--- START ---

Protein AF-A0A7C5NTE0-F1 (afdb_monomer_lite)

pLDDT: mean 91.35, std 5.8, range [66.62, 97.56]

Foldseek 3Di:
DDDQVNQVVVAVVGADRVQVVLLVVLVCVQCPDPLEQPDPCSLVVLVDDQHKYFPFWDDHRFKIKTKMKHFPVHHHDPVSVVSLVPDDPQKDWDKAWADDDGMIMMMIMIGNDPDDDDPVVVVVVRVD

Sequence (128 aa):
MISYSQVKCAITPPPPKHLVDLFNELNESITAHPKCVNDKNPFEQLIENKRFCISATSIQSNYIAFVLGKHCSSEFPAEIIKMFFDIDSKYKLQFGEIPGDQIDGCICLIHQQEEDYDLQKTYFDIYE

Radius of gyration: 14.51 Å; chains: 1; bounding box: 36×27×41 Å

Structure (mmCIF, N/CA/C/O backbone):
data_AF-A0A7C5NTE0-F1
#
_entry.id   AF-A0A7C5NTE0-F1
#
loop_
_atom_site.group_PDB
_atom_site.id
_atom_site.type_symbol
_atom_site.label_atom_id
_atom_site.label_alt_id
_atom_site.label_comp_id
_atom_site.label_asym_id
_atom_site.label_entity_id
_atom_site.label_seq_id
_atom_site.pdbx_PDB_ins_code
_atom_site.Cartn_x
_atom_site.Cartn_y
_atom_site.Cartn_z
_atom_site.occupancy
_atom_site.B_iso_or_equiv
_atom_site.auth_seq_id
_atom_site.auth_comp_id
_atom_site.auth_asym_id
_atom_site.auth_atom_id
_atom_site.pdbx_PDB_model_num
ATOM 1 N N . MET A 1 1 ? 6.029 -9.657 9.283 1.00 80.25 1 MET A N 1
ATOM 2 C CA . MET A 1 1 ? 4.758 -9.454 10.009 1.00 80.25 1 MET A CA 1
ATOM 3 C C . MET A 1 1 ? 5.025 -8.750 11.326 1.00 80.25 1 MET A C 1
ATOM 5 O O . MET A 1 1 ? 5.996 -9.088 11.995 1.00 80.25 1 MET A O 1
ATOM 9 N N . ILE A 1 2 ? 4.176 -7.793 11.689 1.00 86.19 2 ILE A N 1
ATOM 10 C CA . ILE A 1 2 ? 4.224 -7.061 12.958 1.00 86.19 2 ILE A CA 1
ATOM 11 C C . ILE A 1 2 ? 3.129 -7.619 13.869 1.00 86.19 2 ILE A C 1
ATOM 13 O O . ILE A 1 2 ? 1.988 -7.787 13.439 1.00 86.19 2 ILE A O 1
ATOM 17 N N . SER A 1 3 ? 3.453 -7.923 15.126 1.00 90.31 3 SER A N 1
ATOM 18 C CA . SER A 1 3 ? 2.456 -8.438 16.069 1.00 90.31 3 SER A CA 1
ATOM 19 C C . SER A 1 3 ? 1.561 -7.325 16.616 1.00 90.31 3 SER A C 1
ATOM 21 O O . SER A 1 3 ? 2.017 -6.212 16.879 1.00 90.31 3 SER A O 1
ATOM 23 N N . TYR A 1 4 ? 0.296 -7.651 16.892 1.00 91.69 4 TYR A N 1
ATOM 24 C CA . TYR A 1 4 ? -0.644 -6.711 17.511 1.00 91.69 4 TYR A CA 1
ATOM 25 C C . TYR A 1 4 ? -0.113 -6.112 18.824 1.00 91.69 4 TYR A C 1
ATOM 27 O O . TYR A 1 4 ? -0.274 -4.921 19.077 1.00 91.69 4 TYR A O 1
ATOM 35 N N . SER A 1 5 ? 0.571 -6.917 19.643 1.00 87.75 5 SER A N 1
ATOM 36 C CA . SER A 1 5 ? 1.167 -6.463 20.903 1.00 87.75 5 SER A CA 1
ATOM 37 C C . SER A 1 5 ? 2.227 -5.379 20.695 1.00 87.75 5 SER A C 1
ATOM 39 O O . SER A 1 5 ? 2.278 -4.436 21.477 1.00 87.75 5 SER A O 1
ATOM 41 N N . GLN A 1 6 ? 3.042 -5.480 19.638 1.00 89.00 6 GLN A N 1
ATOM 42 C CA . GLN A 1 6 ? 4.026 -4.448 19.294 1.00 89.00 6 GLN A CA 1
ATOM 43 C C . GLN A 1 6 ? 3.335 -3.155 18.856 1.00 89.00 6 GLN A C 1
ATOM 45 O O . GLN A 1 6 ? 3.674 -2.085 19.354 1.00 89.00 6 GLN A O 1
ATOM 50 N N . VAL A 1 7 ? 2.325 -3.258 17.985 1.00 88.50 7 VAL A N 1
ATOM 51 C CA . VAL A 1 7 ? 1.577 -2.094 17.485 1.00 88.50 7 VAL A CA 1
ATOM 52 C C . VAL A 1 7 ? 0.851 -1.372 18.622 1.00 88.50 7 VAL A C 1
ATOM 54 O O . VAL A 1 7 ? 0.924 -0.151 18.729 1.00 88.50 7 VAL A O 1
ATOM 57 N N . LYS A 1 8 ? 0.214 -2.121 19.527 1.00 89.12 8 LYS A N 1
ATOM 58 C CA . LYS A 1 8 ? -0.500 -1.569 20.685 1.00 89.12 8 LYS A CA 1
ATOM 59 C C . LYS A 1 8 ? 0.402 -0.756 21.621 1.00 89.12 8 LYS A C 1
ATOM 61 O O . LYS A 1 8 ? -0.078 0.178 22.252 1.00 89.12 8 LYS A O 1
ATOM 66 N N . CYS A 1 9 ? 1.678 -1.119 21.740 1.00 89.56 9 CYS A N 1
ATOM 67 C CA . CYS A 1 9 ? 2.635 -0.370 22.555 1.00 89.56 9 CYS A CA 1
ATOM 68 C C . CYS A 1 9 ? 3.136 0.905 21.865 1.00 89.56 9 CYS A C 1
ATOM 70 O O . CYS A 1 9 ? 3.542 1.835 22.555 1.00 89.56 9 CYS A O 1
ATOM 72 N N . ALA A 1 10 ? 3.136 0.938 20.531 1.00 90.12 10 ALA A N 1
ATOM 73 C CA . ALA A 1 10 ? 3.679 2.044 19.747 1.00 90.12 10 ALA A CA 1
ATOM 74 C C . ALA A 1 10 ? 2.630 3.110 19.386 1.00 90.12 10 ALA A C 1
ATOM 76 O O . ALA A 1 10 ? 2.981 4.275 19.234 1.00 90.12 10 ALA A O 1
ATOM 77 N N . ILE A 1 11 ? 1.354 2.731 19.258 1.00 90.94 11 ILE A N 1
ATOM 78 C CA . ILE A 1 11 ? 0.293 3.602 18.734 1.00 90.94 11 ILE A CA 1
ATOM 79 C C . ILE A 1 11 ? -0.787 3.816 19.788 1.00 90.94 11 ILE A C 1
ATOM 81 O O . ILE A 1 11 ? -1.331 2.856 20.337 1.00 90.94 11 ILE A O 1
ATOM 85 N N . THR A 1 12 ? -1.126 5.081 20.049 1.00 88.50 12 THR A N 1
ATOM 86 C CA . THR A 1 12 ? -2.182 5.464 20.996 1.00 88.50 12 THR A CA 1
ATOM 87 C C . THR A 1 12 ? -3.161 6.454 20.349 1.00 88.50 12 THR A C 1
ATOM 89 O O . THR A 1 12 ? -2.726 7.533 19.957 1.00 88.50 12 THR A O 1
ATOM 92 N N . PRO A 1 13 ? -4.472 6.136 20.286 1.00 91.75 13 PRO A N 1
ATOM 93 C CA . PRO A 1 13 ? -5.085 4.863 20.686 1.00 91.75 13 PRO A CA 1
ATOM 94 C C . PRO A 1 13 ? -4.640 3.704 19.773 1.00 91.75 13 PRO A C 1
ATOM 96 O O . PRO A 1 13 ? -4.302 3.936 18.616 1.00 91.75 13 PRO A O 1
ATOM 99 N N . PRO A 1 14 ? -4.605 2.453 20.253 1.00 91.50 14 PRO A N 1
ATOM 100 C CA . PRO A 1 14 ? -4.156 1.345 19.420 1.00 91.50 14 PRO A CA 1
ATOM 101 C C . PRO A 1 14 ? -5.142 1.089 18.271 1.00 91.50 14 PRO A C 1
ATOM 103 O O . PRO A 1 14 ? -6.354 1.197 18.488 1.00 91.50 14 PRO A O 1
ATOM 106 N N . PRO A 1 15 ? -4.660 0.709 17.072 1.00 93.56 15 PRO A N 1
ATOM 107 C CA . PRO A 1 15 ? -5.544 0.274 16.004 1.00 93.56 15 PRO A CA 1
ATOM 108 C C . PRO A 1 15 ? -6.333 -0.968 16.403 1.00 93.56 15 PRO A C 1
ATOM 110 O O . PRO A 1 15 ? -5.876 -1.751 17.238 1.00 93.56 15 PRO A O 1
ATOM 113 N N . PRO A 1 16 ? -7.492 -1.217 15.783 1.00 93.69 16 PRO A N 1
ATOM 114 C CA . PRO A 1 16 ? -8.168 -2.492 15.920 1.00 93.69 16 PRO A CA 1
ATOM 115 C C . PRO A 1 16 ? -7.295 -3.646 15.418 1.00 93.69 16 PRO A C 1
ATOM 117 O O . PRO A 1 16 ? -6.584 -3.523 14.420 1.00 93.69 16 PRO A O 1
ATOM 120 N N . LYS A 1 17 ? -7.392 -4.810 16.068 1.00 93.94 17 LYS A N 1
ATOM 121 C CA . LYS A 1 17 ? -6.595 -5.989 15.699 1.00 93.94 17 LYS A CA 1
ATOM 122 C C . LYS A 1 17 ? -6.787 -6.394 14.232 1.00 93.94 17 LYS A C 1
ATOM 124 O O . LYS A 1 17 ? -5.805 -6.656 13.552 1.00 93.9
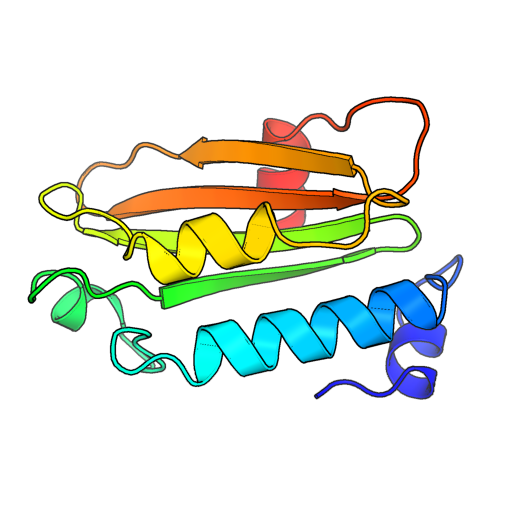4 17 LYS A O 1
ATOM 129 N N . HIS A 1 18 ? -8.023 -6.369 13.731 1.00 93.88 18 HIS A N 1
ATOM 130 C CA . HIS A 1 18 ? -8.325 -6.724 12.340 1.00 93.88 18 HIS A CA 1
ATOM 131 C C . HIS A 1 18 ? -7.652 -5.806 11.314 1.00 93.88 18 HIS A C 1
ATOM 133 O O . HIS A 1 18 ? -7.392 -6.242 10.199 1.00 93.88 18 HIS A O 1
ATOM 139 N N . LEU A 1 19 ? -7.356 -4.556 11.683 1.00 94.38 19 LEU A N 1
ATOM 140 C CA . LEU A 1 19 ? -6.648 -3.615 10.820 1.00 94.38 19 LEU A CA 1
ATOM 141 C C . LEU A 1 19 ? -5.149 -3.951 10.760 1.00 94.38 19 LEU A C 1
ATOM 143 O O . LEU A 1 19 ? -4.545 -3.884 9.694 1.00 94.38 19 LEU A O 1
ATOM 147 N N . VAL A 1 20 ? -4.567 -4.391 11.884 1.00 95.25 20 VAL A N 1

--- END ---

## WORK TASK:
Please reproduce exactly the lines in the listing above from the one containing "ATOM 58 C CA" through the one containing "ATOM 99 N N", both included, and nothing more.

## SOLUTION TO THE EXERCISE:
ATOM 58 C CA . LYS A 1 8 ? -0.500 -1.569 20.685 1.00 89.12 8 LYS A CA 1
ATOM 59 C C . LYS A 1 8 ? 0.402 -0.756 21.621 1.00 89.12 8 LYS A C 1
ATOM 61 O O . LYS A 1 8 ? -0.078 0.178 22.252 1.00 89.12 8 LYS A O 1
ATOM 66 N N . CYS A 1 9 ? 1.678 -1.119 21.740 1.00 89.56 9 CYS A N 1
ATOM 67 C CA . CYS A 1 9 ? 2.635 -0.370 22.555 1.00 89.56 9 CYS A CA 1
ATOM 68 C C . CYS A 1 9 ? 3.136 0.905 21.865 1.00 89.56 9 CYS A C 1
ATOM 70 O O . CYS A 1 9 ? 3.542 1.835 22.555 1.00 89.56 9 CYS A O 1
ATOM 72 N N . ALA A 1 10 ? 3.136 0.938 20.531 1.00 90.12 10 ALA A N 1
ATOM 73 C CA . ALA A 1 10 ? 3.679 2.044 19.747 1.00 90.12 10 ALA A CA 1
ATOM 74 C C . ALA A 1 10 ? 2.630 3.110 19.386 1.00 90.12 10 ALA A C 1
ATOM 76 O O . ALA A 1 10 ? 2.981 4.275 19.234 1.00 90.12 10 ALA A O 1
ATOM 77 N N . ILE A 1 11 ? 1.354 2.731 19.258 1.00 90.94 11 ILE A N 1
ATOM 78 C CA . ILE A 1 11 ? 0.293 3.602 18.734 1.00 90.94 11 ILE A CA 1
ATOM 79 C C . ILE A 1 11 ? -0.787 3.816 19.788 1.00 90.94 11 ILE A C 1
ATOM 81 O O . ILE A 1 11 ? -1.331 2.856 20.337 1.00 90.94 11 ILE A O 1
ATOM 85 N N . THR A 1 12 ? -1.126 5.081 20.049 1.00 88.50 12 THR A N 1
ATOM 86 C CA . THR A 1 12 ? -2.182 5.464 20.996 1.00 88.50 12 THR A CA 1
ATOM 87 C C . THR A 1 12 ? -3.161 6.454 20.349 1.00 88.50 12 THR A C 1
ATOM 89 O O . THR A 1 12 ? -2.726 7.533 19.957 1.00 88.50 12 THR A O 1
ATOM 92 N N . PRO A 1 13 ? -4.472 6.136 20.286 1.00 91.75 13 PRO A N 1
ATOM 93 C CA . PRO A 1 13 ? -5.085 4.863 20.686 1.00 91.75 13 PRO A CA 1
ATOM 94 C C . PRO A 1 13 ? -4.640 3.704 19.773 1.00 91.75 13 PRO A C 1
ATOM 96 O O . PRO A 1 13 ? -4.302 3.936 18.616 1.00 91.75 13 PRO A O 1
ATOM 99 N N . PRO A 1 14 ? -4.605 2.453 20.253 1.00 91.50 14 PRO A N 1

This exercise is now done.